═══ Given records
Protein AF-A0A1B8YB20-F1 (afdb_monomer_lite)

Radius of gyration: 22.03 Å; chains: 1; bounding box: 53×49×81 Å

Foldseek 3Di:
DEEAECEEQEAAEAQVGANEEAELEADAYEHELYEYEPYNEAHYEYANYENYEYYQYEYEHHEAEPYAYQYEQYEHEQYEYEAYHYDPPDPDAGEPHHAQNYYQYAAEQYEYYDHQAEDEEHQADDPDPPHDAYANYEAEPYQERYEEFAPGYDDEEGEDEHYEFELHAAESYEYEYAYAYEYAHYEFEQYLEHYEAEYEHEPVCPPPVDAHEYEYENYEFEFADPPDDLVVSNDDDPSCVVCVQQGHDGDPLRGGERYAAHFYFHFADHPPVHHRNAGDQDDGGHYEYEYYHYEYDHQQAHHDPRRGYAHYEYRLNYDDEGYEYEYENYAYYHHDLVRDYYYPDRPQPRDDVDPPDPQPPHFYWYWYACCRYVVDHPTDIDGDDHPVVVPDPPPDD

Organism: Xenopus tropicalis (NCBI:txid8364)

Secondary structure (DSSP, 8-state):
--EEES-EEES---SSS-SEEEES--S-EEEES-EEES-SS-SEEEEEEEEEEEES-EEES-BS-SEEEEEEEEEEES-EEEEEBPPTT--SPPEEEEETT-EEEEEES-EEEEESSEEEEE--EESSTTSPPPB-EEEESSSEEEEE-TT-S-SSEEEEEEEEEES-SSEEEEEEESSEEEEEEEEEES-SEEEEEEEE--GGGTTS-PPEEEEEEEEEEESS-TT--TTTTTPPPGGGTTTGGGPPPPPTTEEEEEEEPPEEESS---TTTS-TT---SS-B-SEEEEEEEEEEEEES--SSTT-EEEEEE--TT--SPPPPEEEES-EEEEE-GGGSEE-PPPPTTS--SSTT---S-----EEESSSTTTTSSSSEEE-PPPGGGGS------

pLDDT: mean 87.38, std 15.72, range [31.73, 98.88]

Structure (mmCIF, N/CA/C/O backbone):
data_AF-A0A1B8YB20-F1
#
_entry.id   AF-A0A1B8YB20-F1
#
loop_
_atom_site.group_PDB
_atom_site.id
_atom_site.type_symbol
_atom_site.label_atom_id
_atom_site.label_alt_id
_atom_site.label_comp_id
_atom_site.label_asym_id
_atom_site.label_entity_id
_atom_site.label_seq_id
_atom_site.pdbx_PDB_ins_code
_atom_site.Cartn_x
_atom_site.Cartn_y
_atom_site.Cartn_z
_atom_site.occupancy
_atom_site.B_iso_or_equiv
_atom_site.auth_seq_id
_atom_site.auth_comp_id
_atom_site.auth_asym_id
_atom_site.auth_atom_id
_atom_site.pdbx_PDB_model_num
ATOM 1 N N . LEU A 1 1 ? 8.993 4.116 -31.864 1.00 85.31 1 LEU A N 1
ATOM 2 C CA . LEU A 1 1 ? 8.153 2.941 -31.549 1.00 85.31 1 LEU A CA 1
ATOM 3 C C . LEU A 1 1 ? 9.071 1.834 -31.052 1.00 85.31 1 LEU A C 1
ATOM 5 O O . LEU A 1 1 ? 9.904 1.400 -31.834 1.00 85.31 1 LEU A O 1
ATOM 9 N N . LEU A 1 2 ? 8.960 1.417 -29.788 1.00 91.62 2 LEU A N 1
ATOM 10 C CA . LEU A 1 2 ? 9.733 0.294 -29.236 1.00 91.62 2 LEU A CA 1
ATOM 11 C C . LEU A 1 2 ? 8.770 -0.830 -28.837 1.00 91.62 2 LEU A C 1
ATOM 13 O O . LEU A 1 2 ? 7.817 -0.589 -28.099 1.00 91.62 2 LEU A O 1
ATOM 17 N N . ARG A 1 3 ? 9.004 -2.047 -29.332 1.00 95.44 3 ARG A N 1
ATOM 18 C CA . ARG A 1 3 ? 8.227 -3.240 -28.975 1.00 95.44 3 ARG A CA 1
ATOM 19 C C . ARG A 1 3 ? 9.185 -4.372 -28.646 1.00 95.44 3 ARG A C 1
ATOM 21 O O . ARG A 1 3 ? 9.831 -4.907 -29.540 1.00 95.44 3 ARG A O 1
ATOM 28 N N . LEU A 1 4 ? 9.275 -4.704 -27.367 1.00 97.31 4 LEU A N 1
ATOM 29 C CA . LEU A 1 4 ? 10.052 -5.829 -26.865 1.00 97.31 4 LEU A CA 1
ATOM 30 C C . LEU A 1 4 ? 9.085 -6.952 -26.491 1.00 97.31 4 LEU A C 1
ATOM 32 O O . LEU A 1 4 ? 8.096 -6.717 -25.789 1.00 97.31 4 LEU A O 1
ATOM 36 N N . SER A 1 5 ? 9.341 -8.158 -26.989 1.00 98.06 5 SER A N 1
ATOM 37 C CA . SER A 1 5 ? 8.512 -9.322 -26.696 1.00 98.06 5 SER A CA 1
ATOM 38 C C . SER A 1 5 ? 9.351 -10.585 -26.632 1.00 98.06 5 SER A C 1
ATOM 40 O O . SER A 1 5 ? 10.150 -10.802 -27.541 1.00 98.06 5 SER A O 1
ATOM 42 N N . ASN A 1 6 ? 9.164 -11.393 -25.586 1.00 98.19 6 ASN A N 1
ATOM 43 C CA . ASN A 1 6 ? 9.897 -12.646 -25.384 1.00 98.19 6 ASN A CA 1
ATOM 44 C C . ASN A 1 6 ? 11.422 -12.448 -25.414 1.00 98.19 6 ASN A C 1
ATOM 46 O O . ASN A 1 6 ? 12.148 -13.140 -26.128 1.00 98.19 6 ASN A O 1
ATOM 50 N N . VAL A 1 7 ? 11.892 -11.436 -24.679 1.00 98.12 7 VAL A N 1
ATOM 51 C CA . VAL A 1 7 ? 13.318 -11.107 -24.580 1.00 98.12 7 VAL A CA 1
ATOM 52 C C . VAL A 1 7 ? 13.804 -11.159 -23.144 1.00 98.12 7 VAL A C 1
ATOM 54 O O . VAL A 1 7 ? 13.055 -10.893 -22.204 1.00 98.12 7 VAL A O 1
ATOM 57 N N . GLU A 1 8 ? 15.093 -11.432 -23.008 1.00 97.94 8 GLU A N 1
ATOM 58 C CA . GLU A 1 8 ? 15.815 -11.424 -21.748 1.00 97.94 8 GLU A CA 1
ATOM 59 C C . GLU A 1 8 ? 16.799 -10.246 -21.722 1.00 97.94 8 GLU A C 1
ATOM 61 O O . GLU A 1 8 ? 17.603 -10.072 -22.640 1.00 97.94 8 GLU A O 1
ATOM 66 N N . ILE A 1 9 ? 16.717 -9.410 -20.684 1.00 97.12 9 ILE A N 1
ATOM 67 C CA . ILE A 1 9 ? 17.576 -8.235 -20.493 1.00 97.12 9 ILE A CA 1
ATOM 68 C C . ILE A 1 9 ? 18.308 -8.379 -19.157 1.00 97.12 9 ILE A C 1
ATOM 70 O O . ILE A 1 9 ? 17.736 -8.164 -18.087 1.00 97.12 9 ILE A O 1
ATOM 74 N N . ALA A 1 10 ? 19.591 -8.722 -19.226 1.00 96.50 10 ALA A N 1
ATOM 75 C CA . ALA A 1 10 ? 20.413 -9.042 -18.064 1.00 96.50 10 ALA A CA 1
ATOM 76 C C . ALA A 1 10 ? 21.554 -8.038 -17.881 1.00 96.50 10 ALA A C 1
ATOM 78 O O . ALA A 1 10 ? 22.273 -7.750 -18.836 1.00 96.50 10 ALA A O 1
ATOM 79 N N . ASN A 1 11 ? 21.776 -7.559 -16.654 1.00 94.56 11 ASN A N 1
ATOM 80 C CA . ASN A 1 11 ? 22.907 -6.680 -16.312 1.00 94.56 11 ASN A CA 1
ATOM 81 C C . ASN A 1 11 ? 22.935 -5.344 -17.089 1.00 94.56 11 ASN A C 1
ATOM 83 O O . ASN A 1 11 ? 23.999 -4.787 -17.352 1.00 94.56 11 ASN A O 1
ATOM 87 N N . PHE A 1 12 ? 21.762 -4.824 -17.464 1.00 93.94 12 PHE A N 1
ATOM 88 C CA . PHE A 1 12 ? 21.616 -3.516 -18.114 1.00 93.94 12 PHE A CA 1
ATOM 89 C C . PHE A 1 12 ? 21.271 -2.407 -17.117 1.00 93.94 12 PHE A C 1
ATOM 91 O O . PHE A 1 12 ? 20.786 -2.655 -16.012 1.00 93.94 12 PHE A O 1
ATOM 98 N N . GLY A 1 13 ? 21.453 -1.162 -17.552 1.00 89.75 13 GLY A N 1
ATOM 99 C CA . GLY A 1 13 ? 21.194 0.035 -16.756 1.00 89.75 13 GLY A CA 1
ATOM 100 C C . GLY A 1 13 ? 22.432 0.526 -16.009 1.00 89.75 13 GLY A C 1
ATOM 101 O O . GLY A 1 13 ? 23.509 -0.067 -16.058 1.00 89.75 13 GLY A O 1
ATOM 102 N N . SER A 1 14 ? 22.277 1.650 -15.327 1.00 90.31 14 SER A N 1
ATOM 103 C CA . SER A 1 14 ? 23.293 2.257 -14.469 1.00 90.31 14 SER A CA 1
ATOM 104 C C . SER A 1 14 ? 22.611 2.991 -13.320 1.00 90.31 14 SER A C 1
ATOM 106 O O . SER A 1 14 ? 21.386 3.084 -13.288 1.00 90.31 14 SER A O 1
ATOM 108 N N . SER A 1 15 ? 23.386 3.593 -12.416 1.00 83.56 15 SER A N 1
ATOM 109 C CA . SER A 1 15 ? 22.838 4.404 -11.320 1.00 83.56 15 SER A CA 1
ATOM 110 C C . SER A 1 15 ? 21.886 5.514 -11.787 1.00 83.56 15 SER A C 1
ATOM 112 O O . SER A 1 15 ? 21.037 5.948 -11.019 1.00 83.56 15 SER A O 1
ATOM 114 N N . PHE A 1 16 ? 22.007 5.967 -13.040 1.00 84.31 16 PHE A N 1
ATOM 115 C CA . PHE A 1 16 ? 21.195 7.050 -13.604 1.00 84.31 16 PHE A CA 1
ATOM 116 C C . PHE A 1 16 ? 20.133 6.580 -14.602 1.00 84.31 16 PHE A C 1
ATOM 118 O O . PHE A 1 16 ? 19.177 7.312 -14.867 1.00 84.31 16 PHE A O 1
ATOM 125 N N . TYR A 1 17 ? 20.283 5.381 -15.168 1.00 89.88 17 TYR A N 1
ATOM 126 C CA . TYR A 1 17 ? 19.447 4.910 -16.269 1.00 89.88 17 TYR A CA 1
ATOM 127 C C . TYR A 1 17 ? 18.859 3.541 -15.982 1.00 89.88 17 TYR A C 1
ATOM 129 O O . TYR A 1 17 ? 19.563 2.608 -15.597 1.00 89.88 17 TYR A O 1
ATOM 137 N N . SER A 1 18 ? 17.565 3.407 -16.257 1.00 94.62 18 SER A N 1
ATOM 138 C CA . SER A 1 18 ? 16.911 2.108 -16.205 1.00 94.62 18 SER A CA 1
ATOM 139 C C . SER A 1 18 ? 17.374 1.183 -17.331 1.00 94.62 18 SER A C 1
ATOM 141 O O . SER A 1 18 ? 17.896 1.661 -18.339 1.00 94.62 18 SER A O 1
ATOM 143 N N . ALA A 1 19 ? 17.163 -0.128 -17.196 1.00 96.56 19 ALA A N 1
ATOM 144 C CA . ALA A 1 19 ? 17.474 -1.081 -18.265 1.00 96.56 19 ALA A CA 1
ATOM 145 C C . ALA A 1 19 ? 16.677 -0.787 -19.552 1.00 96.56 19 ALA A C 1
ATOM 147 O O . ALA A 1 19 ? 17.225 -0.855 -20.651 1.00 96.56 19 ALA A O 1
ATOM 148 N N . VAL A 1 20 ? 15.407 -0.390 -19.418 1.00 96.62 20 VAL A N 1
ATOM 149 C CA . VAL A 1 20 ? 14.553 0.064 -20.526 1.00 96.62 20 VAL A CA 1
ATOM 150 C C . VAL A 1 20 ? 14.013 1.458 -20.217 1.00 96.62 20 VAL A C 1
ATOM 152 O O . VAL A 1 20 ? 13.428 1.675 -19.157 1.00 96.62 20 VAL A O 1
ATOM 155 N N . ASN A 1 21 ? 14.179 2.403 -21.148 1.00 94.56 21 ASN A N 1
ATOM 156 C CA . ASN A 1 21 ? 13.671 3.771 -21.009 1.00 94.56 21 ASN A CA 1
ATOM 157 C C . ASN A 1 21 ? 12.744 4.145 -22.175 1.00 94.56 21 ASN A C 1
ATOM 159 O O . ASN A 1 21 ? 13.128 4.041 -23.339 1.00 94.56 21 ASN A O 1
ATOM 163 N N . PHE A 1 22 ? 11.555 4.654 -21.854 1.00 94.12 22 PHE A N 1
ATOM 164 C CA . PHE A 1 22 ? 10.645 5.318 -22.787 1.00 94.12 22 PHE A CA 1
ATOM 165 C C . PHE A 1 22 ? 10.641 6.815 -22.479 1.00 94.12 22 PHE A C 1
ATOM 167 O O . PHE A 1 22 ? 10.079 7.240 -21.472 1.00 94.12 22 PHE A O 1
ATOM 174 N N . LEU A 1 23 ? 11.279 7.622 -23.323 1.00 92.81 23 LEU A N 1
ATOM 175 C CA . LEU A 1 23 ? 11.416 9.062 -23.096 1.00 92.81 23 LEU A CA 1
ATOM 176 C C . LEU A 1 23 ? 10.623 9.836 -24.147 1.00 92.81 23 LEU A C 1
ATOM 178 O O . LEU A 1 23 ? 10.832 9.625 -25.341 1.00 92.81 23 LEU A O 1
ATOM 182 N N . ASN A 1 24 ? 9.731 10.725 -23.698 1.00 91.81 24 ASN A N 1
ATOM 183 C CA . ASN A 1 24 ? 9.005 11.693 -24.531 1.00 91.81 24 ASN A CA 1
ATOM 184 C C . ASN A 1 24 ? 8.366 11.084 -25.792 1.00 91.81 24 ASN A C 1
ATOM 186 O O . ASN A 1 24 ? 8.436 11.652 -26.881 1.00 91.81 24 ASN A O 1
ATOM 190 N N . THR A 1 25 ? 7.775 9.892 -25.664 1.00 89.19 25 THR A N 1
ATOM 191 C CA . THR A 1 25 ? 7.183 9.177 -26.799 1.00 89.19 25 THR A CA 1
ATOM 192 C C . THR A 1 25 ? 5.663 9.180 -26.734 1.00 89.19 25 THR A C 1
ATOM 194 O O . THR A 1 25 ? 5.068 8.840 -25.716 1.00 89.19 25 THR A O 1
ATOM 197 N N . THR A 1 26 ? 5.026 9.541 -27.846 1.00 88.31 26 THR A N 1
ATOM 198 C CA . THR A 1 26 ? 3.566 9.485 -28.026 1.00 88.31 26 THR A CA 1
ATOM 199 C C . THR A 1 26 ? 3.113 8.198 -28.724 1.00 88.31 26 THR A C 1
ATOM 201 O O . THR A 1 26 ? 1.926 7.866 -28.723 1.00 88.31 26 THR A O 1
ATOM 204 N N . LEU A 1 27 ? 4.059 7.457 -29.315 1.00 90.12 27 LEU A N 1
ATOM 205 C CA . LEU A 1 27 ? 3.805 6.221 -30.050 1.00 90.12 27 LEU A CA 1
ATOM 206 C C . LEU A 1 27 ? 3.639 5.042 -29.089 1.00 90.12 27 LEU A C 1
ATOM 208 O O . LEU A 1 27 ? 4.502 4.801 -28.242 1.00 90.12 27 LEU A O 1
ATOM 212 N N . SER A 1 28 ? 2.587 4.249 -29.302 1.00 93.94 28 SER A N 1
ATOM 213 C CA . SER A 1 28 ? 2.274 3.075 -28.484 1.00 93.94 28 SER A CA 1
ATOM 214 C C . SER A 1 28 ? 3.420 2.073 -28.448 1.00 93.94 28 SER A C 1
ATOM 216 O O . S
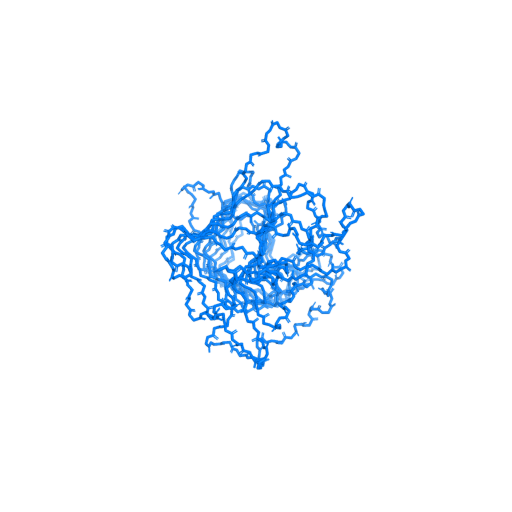ER A 1 28 ? 3.687 1.404 -29.444 1.00 93.94 28 SER A O 1
ATOM 218 N N . SER A 1 29 ? 4.079 1.950 -27.302 1.00 95.69 29 SER A N 1
ATOM 219 C CA . SER A 1 29 ? 5.262 1.107 -27.119 1.00 95.69 29 SER A CA 1
ATOM 220 C C . SER A 1 29 ? 5.003 0.043 -26.053 1.00 95.69 29 SER A C 1
ATOM 222 O O . SER A 1 29 ? 4.100 0.192 -25.228 1.00 95.69 29 SER A O 1
ATOM 224 N N . SER A 1 30 ? 5.751 -1.058 -26.083 1.00 97.06 30 SER A N 1
ATOM 225 C CA . SER A 1 30 ? 5.458 -2.197 -25.211 1.00 97.06 30 SER A CA 1
ATOM 226 C C . SER A 1 30 ? 6.679 -3.008 -24.796 1.00 97.06 30 SER A C 1
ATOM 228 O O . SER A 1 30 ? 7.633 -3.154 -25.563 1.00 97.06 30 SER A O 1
══════
• _Work order_: Would you please repeat exactly the lines above, starting at the line with "ATOM 167 O O" and stopping at the line with "ATOM 183 C CA", both included?

• _Answer area_:
ATOM 167 O O . PHE A 1 22 ? 10.079 7.240 -21.472 1.00 94.12 22 PHE A O 1
ATOM 174 N N . LEU A 1 23 ? 11.279 7.622 -23.323 1.00 92.81 23 LEU A N 1
ATOM 175 C CA . LEU A 1 23 ? 11.416 9.062 -23.096 1.00 92.81 23 LEU A CA 1
ATOM 176 C C . LEU A 1 23 ? 10.623 9.836 -24.147 1.00 92.81 23 LEU A C 1
ATOM 178 O O . LEU A 1 23 ? 10.832 9.625 -25.341 1.00 92.81 23 LEU A O 1
ATOM 182 N N . ASN A 1 24 ? 9.731 10.725 -23.698 1.00 91.81 24 ASN A N 1
ATOM 183 C CA . ASN A 1 24 ? 9.005 11.693 -24.531 1.00 91.81 24 ASN A CA 1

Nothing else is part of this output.